# EXERCISE
Exactly the lines from the start of the data through the line containing "Structure (mmCIF, N/CA/C/O" should be output, with both ends kept and nothing added.

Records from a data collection
↓↓↓

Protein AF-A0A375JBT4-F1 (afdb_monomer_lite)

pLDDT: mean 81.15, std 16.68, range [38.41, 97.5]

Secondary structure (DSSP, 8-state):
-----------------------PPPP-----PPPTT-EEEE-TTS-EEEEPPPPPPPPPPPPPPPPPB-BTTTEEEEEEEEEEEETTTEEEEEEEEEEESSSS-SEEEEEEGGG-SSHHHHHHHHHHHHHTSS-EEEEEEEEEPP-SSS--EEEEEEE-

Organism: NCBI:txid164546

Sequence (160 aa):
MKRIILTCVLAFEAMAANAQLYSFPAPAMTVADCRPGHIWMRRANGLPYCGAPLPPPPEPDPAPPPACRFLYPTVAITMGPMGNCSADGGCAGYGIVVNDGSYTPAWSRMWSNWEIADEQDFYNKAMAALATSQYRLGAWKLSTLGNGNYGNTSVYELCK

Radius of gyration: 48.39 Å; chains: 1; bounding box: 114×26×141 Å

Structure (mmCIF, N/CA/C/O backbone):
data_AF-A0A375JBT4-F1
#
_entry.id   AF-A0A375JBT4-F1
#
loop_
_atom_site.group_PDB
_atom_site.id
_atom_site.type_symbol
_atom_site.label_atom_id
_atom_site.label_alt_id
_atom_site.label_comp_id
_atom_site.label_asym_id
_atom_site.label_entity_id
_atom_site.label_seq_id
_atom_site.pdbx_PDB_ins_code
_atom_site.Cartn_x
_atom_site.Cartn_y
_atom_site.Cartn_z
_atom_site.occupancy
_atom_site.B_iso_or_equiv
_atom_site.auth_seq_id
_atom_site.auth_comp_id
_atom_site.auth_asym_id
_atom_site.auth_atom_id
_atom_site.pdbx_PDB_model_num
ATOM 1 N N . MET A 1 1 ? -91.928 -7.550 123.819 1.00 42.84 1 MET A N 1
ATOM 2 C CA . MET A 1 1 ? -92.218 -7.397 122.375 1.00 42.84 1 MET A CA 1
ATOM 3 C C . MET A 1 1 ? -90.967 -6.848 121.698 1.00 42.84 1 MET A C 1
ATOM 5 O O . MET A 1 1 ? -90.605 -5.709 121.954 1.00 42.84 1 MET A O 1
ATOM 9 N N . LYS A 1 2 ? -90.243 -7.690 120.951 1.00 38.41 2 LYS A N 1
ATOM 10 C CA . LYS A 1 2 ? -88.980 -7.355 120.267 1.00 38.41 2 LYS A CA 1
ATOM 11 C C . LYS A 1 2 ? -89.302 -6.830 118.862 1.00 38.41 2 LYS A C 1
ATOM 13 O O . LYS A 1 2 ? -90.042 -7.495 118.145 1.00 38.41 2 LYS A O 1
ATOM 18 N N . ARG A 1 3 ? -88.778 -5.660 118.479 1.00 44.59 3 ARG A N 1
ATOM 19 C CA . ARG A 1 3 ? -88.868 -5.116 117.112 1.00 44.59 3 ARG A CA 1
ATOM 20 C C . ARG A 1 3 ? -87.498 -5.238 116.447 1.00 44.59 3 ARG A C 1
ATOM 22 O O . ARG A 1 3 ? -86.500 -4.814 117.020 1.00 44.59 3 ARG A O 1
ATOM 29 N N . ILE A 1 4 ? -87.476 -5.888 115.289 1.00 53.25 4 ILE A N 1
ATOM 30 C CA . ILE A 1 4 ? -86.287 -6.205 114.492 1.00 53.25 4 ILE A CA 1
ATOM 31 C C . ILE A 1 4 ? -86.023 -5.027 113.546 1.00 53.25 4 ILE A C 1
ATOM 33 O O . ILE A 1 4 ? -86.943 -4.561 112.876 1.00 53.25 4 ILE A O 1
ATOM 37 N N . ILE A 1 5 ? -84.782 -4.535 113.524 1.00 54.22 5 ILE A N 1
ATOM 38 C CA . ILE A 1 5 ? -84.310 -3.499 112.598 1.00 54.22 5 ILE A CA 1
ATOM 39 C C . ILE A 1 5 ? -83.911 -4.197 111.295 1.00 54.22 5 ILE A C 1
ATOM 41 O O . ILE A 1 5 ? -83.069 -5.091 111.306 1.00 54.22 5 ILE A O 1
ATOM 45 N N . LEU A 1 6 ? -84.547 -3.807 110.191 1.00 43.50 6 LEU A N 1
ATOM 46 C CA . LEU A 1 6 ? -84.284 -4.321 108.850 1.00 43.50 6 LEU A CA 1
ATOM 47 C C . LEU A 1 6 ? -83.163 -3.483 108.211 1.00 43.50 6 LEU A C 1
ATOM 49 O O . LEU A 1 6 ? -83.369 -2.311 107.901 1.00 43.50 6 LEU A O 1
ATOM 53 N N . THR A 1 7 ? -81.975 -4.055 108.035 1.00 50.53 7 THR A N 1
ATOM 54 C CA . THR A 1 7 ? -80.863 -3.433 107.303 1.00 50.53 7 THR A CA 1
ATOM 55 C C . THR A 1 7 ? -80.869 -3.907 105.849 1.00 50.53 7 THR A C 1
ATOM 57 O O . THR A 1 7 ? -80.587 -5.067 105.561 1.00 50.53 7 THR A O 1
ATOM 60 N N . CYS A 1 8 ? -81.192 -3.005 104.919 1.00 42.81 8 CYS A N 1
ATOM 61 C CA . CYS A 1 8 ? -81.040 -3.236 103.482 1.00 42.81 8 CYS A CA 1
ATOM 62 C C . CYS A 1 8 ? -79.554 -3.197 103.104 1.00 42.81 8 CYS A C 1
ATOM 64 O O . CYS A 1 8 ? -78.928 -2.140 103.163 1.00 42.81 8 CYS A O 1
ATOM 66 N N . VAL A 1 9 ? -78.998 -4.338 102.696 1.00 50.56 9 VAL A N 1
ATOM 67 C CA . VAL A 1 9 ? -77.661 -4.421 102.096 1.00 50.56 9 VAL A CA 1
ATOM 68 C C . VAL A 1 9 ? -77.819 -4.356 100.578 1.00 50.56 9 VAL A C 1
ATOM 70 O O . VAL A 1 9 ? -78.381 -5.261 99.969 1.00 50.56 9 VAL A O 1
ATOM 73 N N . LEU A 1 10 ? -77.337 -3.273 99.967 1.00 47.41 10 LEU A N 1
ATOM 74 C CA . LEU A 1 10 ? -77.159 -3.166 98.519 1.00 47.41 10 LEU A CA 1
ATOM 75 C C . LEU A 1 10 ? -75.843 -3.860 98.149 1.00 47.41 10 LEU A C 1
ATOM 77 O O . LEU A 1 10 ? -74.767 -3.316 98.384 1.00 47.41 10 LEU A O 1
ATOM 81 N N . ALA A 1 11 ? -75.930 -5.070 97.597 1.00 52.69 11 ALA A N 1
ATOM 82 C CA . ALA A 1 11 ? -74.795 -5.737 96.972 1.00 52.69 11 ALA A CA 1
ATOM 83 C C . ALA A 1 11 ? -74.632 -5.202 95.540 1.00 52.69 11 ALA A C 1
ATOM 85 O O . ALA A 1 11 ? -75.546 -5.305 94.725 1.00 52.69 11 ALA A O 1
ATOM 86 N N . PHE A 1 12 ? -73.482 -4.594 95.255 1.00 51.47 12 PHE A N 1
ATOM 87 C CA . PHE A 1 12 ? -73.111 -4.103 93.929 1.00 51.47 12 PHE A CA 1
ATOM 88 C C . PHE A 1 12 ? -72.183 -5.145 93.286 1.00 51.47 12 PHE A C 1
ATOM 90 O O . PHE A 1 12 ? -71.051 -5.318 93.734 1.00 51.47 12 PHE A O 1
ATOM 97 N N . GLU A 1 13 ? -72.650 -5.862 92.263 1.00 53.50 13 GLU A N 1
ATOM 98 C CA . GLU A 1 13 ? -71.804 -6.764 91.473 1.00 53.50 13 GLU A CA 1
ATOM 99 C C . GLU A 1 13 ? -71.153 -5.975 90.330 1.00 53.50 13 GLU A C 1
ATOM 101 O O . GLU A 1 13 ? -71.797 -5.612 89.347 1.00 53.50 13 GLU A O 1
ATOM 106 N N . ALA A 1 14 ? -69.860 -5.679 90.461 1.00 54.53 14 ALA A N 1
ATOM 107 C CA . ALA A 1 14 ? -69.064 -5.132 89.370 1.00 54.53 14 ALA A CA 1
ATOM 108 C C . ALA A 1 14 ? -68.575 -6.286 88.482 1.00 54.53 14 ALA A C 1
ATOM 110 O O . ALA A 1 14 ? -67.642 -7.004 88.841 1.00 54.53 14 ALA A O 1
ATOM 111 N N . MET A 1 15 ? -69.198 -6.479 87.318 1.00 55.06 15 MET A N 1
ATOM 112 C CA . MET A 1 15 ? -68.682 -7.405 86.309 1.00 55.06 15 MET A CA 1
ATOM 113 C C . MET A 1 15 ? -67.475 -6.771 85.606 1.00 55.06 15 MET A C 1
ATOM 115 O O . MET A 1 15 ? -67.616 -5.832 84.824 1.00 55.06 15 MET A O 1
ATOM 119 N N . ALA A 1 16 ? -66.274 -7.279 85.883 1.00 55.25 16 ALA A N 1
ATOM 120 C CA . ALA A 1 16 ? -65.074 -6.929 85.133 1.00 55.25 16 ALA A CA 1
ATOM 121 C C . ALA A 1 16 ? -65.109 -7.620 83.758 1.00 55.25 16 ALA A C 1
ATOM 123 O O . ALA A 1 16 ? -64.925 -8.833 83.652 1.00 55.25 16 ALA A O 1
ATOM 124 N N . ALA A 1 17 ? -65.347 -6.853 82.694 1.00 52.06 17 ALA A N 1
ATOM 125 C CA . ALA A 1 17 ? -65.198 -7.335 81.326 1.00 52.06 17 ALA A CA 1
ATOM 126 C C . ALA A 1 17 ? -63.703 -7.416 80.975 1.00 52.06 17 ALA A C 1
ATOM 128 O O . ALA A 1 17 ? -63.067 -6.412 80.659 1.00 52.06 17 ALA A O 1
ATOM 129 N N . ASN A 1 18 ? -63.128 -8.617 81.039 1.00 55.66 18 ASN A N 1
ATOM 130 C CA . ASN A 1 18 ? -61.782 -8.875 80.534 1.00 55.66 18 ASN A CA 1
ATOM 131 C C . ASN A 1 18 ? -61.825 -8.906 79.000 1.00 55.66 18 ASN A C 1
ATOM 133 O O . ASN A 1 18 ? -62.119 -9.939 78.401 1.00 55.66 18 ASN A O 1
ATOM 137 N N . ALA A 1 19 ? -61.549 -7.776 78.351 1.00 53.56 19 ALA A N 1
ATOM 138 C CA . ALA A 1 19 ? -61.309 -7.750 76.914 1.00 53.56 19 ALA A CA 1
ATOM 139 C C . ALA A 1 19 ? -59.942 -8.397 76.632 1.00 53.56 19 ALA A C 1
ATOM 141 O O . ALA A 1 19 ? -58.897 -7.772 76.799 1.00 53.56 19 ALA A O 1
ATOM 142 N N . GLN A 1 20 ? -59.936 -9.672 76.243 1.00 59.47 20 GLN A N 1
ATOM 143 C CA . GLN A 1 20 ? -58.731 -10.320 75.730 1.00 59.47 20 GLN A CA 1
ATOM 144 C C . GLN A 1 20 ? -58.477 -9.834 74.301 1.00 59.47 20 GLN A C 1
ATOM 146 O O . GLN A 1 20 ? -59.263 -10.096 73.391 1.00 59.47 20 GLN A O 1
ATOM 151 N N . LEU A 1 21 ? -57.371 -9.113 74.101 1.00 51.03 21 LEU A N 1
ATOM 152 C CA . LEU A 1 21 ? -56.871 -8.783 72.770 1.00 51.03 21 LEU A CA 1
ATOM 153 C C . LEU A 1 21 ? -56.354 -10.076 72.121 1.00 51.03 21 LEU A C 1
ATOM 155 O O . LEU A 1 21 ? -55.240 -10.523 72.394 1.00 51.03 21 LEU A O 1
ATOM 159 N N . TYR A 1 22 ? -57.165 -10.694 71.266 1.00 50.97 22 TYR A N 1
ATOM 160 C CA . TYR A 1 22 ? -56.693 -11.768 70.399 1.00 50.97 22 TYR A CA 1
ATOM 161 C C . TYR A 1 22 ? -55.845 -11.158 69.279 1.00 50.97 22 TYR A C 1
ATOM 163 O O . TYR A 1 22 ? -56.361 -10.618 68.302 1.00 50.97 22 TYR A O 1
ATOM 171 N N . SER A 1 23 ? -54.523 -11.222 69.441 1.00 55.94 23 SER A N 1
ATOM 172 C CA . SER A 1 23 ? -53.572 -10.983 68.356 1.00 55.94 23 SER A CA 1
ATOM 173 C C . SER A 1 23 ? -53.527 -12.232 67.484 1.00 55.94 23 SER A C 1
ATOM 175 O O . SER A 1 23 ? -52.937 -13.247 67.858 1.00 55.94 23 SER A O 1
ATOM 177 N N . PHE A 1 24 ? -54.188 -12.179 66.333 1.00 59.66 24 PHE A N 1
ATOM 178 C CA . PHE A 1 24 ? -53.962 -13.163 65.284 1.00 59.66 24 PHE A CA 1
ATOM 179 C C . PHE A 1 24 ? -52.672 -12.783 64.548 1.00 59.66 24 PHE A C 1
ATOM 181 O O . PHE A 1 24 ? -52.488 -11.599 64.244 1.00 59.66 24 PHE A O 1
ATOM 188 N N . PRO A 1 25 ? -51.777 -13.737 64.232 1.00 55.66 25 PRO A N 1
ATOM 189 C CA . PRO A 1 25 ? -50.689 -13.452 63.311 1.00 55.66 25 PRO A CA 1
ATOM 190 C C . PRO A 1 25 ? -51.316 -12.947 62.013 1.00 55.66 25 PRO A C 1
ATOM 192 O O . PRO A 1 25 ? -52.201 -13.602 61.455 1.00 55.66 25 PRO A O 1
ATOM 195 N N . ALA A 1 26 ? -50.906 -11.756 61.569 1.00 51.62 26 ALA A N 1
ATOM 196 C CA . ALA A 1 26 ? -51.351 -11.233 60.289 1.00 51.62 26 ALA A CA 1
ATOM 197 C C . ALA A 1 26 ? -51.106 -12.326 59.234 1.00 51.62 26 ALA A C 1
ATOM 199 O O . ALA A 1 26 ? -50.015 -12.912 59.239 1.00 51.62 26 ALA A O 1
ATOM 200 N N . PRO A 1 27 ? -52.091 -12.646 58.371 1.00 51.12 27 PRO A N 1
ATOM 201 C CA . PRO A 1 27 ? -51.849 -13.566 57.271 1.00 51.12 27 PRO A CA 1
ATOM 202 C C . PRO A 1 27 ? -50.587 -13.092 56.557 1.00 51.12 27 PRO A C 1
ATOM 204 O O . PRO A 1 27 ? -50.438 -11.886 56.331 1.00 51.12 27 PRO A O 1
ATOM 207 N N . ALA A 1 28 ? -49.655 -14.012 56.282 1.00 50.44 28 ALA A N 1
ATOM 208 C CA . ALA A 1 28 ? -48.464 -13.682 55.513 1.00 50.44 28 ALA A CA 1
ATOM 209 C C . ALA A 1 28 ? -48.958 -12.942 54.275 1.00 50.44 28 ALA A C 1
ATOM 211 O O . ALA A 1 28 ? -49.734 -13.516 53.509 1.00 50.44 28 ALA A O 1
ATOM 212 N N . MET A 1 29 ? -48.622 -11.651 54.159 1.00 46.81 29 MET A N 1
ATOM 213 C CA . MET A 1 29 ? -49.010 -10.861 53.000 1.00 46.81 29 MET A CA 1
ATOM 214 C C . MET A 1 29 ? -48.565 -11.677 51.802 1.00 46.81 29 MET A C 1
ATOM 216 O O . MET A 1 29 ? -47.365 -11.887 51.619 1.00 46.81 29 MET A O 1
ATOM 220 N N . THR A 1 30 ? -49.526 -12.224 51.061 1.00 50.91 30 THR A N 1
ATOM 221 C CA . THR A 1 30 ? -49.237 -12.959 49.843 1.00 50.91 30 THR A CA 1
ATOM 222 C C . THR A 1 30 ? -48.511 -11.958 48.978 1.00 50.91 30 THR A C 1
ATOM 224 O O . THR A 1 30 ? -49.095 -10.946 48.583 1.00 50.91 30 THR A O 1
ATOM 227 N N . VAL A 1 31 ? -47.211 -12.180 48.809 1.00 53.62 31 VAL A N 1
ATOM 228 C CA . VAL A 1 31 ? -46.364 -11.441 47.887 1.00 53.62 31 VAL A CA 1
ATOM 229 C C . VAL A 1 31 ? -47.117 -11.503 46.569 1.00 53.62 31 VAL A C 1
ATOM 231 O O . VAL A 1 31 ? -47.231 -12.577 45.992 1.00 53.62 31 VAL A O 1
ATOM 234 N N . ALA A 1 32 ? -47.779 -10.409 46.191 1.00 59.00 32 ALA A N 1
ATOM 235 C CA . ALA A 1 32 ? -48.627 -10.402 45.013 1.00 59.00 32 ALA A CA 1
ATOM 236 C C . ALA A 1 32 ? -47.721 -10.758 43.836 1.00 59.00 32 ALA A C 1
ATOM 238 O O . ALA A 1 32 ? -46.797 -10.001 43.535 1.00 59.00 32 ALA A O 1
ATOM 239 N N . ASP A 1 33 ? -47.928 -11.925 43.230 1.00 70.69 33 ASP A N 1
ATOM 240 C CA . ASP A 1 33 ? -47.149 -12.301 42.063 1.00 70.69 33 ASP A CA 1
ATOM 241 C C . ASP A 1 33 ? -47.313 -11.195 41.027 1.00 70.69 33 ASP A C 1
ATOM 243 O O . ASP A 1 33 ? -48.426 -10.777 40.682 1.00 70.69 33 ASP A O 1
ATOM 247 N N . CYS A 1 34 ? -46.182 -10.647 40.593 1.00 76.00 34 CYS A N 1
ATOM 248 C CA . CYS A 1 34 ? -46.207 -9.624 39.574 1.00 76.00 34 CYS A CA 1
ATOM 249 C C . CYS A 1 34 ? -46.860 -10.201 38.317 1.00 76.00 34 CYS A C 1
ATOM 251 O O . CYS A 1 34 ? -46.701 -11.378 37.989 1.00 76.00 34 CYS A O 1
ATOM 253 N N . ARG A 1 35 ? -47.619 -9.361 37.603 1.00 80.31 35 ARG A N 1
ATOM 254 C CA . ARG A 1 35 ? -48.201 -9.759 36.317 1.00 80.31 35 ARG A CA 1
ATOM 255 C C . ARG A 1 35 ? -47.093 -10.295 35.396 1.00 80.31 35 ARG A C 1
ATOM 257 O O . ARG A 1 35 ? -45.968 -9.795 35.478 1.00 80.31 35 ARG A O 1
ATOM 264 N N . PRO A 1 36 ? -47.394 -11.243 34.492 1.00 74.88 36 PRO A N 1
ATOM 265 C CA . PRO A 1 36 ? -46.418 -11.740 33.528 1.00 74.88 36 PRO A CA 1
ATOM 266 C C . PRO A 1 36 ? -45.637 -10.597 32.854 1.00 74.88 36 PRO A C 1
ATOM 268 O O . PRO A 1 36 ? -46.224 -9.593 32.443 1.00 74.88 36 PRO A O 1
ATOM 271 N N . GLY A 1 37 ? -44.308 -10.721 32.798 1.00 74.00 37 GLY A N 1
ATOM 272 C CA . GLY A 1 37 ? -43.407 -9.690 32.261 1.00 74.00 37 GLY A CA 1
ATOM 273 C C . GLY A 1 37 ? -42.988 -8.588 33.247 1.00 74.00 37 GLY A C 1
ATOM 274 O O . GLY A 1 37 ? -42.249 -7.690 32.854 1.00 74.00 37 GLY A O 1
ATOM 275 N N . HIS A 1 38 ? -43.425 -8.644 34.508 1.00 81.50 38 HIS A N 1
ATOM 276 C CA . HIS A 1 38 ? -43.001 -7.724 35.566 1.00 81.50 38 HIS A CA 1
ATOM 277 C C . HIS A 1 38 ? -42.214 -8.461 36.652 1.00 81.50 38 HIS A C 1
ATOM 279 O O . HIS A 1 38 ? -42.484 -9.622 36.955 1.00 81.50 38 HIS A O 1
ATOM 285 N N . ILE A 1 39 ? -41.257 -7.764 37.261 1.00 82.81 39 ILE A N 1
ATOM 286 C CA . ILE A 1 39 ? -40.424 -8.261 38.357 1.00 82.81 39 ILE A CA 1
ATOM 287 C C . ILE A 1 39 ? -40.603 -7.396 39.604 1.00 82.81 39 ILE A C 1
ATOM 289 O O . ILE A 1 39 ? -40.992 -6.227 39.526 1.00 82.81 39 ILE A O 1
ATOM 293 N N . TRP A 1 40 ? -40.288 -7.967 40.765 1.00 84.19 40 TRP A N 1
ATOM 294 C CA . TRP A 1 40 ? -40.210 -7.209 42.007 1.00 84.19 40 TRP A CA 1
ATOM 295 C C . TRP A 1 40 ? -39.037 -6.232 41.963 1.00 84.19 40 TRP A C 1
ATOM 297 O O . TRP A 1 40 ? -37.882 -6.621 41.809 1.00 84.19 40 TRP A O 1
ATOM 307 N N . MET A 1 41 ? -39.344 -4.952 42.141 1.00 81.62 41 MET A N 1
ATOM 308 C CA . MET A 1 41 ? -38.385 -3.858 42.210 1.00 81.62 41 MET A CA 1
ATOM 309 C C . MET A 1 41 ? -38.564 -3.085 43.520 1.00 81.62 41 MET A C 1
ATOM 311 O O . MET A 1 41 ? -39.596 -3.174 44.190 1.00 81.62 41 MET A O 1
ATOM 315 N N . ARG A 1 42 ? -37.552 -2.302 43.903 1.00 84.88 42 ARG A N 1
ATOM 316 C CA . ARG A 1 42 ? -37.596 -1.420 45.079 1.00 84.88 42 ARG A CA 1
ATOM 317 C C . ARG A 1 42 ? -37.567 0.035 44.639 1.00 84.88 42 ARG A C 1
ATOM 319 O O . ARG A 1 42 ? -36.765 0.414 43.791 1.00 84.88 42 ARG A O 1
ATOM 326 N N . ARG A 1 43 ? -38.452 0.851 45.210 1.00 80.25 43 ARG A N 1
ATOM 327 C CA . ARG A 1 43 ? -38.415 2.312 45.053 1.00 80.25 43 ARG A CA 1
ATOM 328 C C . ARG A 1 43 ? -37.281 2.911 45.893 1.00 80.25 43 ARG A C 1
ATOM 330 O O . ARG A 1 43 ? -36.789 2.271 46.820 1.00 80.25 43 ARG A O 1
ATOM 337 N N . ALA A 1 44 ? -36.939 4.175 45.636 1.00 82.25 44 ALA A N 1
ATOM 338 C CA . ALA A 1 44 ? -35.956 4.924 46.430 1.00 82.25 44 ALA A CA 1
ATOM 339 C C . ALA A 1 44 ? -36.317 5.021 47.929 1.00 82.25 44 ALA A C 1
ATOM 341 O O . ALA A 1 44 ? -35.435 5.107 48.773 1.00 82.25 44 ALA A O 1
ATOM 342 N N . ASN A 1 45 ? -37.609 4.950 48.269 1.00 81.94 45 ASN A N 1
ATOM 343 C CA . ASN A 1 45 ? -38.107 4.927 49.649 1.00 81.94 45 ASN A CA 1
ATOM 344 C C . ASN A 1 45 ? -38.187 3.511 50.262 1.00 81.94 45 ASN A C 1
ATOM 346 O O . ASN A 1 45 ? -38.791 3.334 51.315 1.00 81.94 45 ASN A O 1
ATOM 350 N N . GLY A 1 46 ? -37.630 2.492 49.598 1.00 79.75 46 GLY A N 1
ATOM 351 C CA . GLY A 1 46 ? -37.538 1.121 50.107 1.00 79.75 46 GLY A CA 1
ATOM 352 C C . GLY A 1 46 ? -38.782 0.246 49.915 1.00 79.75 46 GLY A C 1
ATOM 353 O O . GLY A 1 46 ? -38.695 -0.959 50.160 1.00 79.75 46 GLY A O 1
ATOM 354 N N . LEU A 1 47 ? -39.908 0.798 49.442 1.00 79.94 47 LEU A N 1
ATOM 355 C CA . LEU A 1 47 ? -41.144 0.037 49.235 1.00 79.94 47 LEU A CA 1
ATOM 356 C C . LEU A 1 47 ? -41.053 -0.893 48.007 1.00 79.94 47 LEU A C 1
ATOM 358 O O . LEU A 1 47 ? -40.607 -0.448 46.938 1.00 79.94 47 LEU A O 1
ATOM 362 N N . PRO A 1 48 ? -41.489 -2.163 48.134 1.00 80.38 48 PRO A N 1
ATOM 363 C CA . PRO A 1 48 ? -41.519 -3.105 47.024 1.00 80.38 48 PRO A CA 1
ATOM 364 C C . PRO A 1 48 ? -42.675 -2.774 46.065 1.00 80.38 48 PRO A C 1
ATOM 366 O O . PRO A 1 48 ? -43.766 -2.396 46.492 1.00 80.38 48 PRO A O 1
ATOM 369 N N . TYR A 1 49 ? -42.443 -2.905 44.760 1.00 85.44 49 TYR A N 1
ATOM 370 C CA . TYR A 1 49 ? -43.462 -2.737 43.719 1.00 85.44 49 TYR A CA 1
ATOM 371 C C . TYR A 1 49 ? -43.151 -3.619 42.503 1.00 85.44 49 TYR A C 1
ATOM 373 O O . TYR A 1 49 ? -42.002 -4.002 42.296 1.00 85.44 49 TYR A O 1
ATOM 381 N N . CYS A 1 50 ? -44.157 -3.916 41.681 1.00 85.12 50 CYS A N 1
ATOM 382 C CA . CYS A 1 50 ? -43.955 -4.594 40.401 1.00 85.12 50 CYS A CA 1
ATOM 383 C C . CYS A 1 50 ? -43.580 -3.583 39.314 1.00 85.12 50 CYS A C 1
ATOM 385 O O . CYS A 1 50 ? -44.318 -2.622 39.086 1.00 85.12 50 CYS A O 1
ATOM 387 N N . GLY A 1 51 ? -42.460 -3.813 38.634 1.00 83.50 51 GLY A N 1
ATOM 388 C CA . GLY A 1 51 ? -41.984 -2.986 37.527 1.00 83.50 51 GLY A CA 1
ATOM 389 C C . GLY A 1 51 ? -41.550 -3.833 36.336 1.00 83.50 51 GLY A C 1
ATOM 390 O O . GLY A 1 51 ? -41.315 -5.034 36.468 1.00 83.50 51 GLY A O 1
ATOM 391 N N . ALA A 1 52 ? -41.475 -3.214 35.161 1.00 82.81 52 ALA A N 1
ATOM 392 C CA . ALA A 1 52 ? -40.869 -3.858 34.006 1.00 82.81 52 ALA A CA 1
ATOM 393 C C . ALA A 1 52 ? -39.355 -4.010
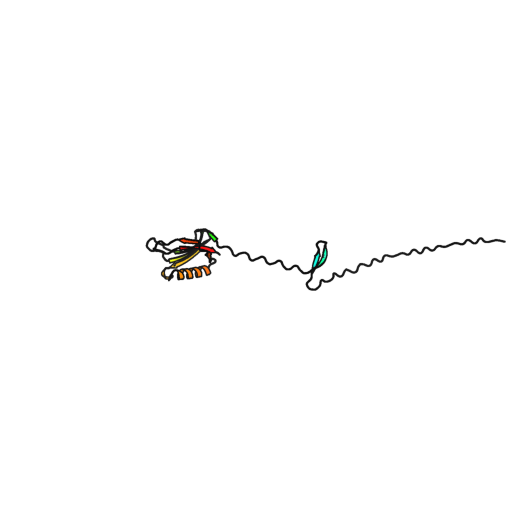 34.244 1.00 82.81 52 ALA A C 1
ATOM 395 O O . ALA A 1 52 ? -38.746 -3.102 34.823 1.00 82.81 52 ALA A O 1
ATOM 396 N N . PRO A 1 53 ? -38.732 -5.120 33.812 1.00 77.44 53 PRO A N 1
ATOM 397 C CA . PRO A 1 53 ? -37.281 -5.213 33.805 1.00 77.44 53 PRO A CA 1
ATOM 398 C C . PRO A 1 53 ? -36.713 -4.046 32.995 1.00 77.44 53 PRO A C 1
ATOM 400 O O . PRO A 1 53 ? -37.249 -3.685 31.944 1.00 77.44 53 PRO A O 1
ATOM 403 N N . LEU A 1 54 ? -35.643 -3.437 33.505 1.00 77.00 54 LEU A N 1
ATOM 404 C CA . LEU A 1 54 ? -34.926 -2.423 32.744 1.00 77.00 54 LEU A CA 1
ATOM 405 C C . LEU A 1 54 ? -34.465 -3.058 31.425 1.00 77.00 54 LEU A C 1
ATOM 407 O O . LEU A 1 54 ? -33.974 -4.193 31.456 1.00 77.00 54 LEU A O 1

↑↑↑

# RESPONSE TO THIS EXERCISE
Protein AF-A0A375JBT4-F1 (afdb_monomer_lite)

pLDDT: mean 81.15, std 16.68, range [38.41, 97.5]

Secondary structure (DSSP, 8-state):
-----------------------PPPP-----PPPTT-EEEE-TTS-EEEEPPPPPPPPPPPPPPPPPB-BTTTEEEEEEEEEEEETTTEEEEEEEEEEESSSS-SEEEEEEGGG-SSHHHHHHHHHHHHHTSS-EEEEEEEEEPP-SSS--EEEEEEE-

Organism: NCBI:txid164546

Sequence (160 aa):
MKRIILTCVLAFEAMAANAQLYSFPAPAMTVADCRPGHIWMRRANGLPYCGAPLPPPPEPDPAPPPACRFLYPTVAITMGPMGNCSADGGCAGYGIVVNDGSYTPAWSRMWSNWEIADEQDFYNKAMAALATSQYRLGAWKLSTLGNGNYGNTSVYELCK

Radius of gyration: 48.39 Å; chains: 1; bounding box: 114×26×141 Å

Structure (mmCIF, N/CA/C/O backbone):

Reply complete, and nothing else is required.